Any postings I make will be done there including new release announcements, feature changes, etc... It's the only place that I will be monitoring regularly. If you're not posting over there, please don't assume I have a clue what's going on over here.

-Dave


----------



## Montoya1 (May 14, 2004)

Dave,

So as not to offend HT by posting a link , I placed a request in the opening post that people PM me for more details of the software, and have done the same on some other forums. Plenty of nibbles so far....

Regds - Deane


----------



## AfxToo (Aug 29, 2003)

Yes, TrackMate is long in the tooth when it comes to its UI paradigm because it is barely even using Windows 95 styles. It's all straight Win32 GDI code because it was written when quad core 2.8 GHz processors were only a dream and clock cycles still mattered. It could use a UI refresh and no doubt that throwing some newer technology like WPF or even Winforms at it would easily pump it up in the eye candy department. But for single race management and race support, Trackmate is still among the best because the business logic that it is based on came from racers who actually use the product. Yes, you have to pay for TrackMate because the people who develop, maintain, and support its HW and SW for a living have families to feed and mortgages to pay. In return we get dedicated support and attention for what is at best a niche product in a nice hobby. In terms of symbiosis in our little ecosystem, TrackMate delivers and we are mutually benefitting from its availability and stability.

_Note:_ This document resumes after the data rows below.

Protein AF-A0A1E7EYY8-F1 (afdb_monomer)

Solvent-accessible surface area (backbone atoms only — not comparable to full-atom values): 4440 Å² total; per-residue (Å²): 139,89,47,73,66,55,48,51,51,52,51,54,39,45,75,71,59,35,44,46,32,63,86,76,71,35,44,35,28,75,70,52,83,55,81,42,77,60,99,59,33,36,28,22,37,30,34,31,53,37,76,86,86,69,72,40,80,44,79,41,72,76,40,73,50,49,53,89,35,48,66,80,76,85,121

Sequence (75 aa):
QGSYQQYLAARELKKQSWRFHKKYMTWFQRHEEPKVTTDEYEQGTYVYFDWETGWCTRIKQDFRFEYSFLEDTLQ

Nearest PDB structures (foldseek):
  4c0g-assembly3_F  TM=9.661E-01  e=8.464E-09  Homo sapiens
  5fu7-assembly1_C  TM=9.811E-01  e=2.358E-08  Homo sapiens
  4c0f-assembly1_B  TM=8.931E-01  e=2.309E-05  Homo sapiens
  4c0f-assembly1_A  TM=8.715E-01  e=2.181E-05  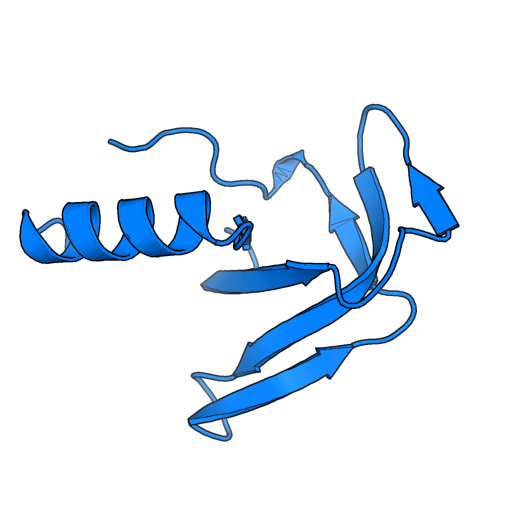Homo sapiens
  4c0f-assembly2_D  TM=8.695E-01  e=5.739E-05  Homo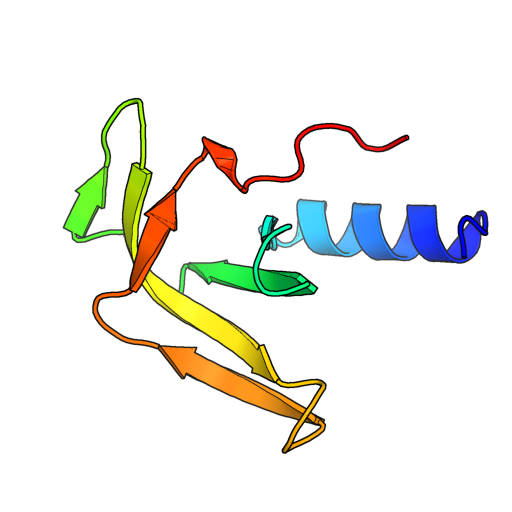 sapiens

Mean predicted aligned error: 3.93 Å

Organism: NCBI:txid635003

Radius of gyration: 12.59 Å; Cα contacts (8 Å, |Δi|>4): 119; chains: 1; bounding box: 37×23×28 Å

InterPro domains:
  IPR007282 NOT2/NOT3/NOT5, C-terminal [PF04153] (1-70)
  IPR038635 CCR4-NOT complex subunit 2/3/5, C-terminal domain superfamily [G3DSA:2.30.30.1020] (1-71)
  IPR040168 Not2/Not3/Not5 [PTHR23326] (1-72)

pLDDT: mean 92.42, std 9.8, range [52.06, 98.5]

Foldseek 3Di:
DDDPVVLVVVVVCVVVQWWAFQVVRWIKHAPDDFPDDDPFWTWAKIWIQDPPPDRGIDIDGGDIRTCVRTDPDSD

Secondary structure (DSSP, 8-state):
---HHHHHHHHHHHHTT-EEETTTTEEEEESS--SEE-SSEEEEEEEEEETTTTSEEEEEEEEEEEGGGB-----

Structure (mmCIF, N/CA/C/O backbone):
data_AF-A0A1E7EYY8-F1
#
_entry.id   AF-A0A1E7EYY8-F1
#
loop_
_atom_site.group_PDB
_atom_site.id
_atom_site.type_symbol
_atom_site.label_atom_id
_atom_site.label_alt_id
_atom_site.label_comp_id
_atom_site.label_asym_id
_atom_site.label_entity_id
_atom_site.label_seq_id
_atom_site.pdbx_PDB_ins_code
_atom_site.Cartn_x
_atom_site.Cartn_y
_atom_site.Cartn_z
_atom_site.occupancy
_atom_site.B_iso_or_equiv
_atom_site.auth_seq_id
_atom_site.auth_comp_id
_atom_site.auth_asym_id
_atom_site.auth_atom_id
_atom_site.pdbx_PDB_model_num
ATOM 1 N N . GLN A 1 1 ? 22.135 -5.017 1.359 1.00 61.12 1 GLN A N 1
ATOM 2 C CA . GLN A 1 1 ? 20.842 -4.578 1.927 1.00 61.12 1 GLN A CA 1
ATOM 3 C C . GLN A 1 1 ? 21.159 -3.662 3.104 1.00 61.12 1 GLN A C 1
ATOM 5 O O . GLN A 1 1 ? 22.084 -3.992 3.835 1.00 61.12 1 GLN A O 1
ATOM 10 N N . GLY A 1 2 ? 20.510 -2.499 3.221 1.00 71.06 2 GLY A N 1
ATOM 11 C CA . GLY A 1 2 ? 20.795 -1.489 4.256 1.00 71.06 2 GLY A CA 1
ATOM 12 C C . GLY A 1 2 ? 21.731 -0.348 3.835 1.00 71.06 2 GLY A C 1
ATOM 13 O O . GLY A 1 2 ? 22.450 0.190 4.669 1.00 71.06 2 GLY A O 1
ATOM 14 N N . SER A 1 3 ? 21.781 0.014 2.547 1.00 84.81 3 SER A N 1
ATOM 15 C CA . SER A 1 3 ? 22.574 1.174 2.114 1.00 84.81 3 SER A CA 1
ATOM 16 C C . SER A 1 3 ? 21.836 2.491 2.373 1.00 84.81 3 SER A C 1
ATOM 18 O O . SER A 1 3 ? 20.604 2.537 2.383 1.00 84.81 3 SER A O 1
ATOM 20 N N . TYR A 1 4 ? 22.581 3.591 2.503 1.00 83.06 4 TYR A N 1
ATOM 21 C CA . TYR A 1 4 ? 21.998 4.932 2.628 1.00 83.06 4 TYR A CA 1
ATOM 22 C C . TYR A 1 4 ? 21.057 5.263 1.458 1.00 83.06 4 TYR A C 1
ATOM 24 O O . TYR A 1 4 ? 20.007 5.873 1.639 1.00 83.06 4 TYR A O 1
ATOM 32 N N . GLN A 1 5 ? 21.379 4.789 0.255 1.00 87.00 5 GLN A N 1
ATOM 33 C CA . GLN A 1 5 ? 20.531 4.954 -0.922 1.00 87.00 5 GLN A CA 1
ATOM 34 C C . GLN A 1 5 ? 19.197 4.208 -0.785 1.00 87.00 5 GLN A C 1
ATOM 36 O O . GLN A 1 5 ? 18.169 4.737 -1.199 1.00 87.00 5 GLN A O 1
ATOM 41 N N . GLN A 1 6 ? 19.186 3.014 -0.178 1.00 85.56 6 GLN A N 1
ATOM 42 C CA . GLN A 1 6 ? 17.947 2.280 0.090 1.00 85.56 6 GLN A CA 1
ATOM 43 C C . GLN A 1 6 ? 17.064 3.037 1.088 1.00 85.56 6 GLN A C 1
ATOM 45 O O . GLN A 1 6 ? 15.859 3.144 0.872 1.00 85.56 6 GLN A O 1
ATOM 50 N N . TYR A 1 7 ? 17.667 3.613 2.131 1.00 86.12 7 TYR A N 1
ATOM 51 C CA . TYR A 1 7 ? 16.966 4.478 3.080 1.00 86.12 7 TYR A CA 1
ATOM 52 C C . TYR A 1 7 ? 16.343 5.694 2.380 1.00 86.12 7 TYR A C 1
ATOM 54 O O . TYR A 1 7 ? 15.158 5.978 2.558 1.00 86.12 7 TYR A O 1
ATOM 62 N N . LEU A 1 8 ? 17.112 6.384 1.529 1.00 90.00 8 LEU A N 1
ATOM 63 C CA . LEU A 1 8 ? 16.607 7.525 0.765 1.00 90.00 8 LEU A CA 1
ATOM 64 C C . LEU A 1 8 ? 15.449 7.119 -0.155 1.00 90.00 8 LEU A C 1
ATOM 66 O O . LEU A 1 8 ? 14.420 7.789 -0.153 1.00 90.00 8 LEU A O 1
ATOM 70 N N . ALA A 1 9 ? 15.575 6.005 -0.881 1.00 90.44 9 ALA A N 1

If you are talking about the future of total race management software as opposed to simply lap counting and timing, now I would be very interested if you were talking about real USB driver support (not USB-to-serial kludges), a web based client or platform independent smart/thin client using a popular RIA technology like Silverlight or Flash, and cloud based race data and season stats management now that would be a game changer. If we're talking about yet another fat/thick client based on the massive .NET or Java J2SE framework and requiring a specific host OS, or worse yet dragging in legacy ports like serial, parallel, or game port - then I see little compelling reason to switch away from TrackMate to something else for fancier graphics. It's not a game changer if it doesn't change how we play the game. 

As I mentioned four or five years ago, we should be keeping an eye on the smart RFID tags that Wal-Mart is planning to put on every article they sell. They start deploying these next month. These are small and cheap enough to afford placing one one on every car. With a suitable proximity reader detector this technology could change the way we track the cars. Coupled with a low cost vision system, who knows what can be done.

I think any halfway decent modern programmer can come up with a TrackMate replacer. Great working model and functional specification to start from. The tools are all there and the CPU grunt means you don't even have to be clever. I've thought of doing it too. But why? If you have excess cycles to spare and are excited by programming in this domain, why not look at something that extends the state of the art and provides some stimulus for moving the hobby in a new direction or attracts new fans? I think there are evolving trends in our culture that would weave nicely into both the hobby and the technology. Counting and timing laps and running races is a small part of the puzzle and there are bigger opportunities to explore with technology tools providing the stimulation.


----------



## NTxSlotCars (May 27, 2008)

To me, other than sound effects, the Windows based programs haven't offered anything better than the DOS programs.
New technology would be a breath of fresh air.

AFXtoo, you get my vote to program the next great slot car program.
Why don't ya?

You could make the RFID tags in lane colors, and use them instead of colored dots.
With that technology, could you put the sensors under the track?
Would the cars magnetic fields interfere with the RFID signal?

Hmmm.... ideas. Tippecanoe and AFXtoo!
Rich
www.northtexasslotcars.com


----------



## slotcarman12078 (Oct 3, 2008)

Hey, I just had a wacky idea, and this is the place to throw it out here..... What if......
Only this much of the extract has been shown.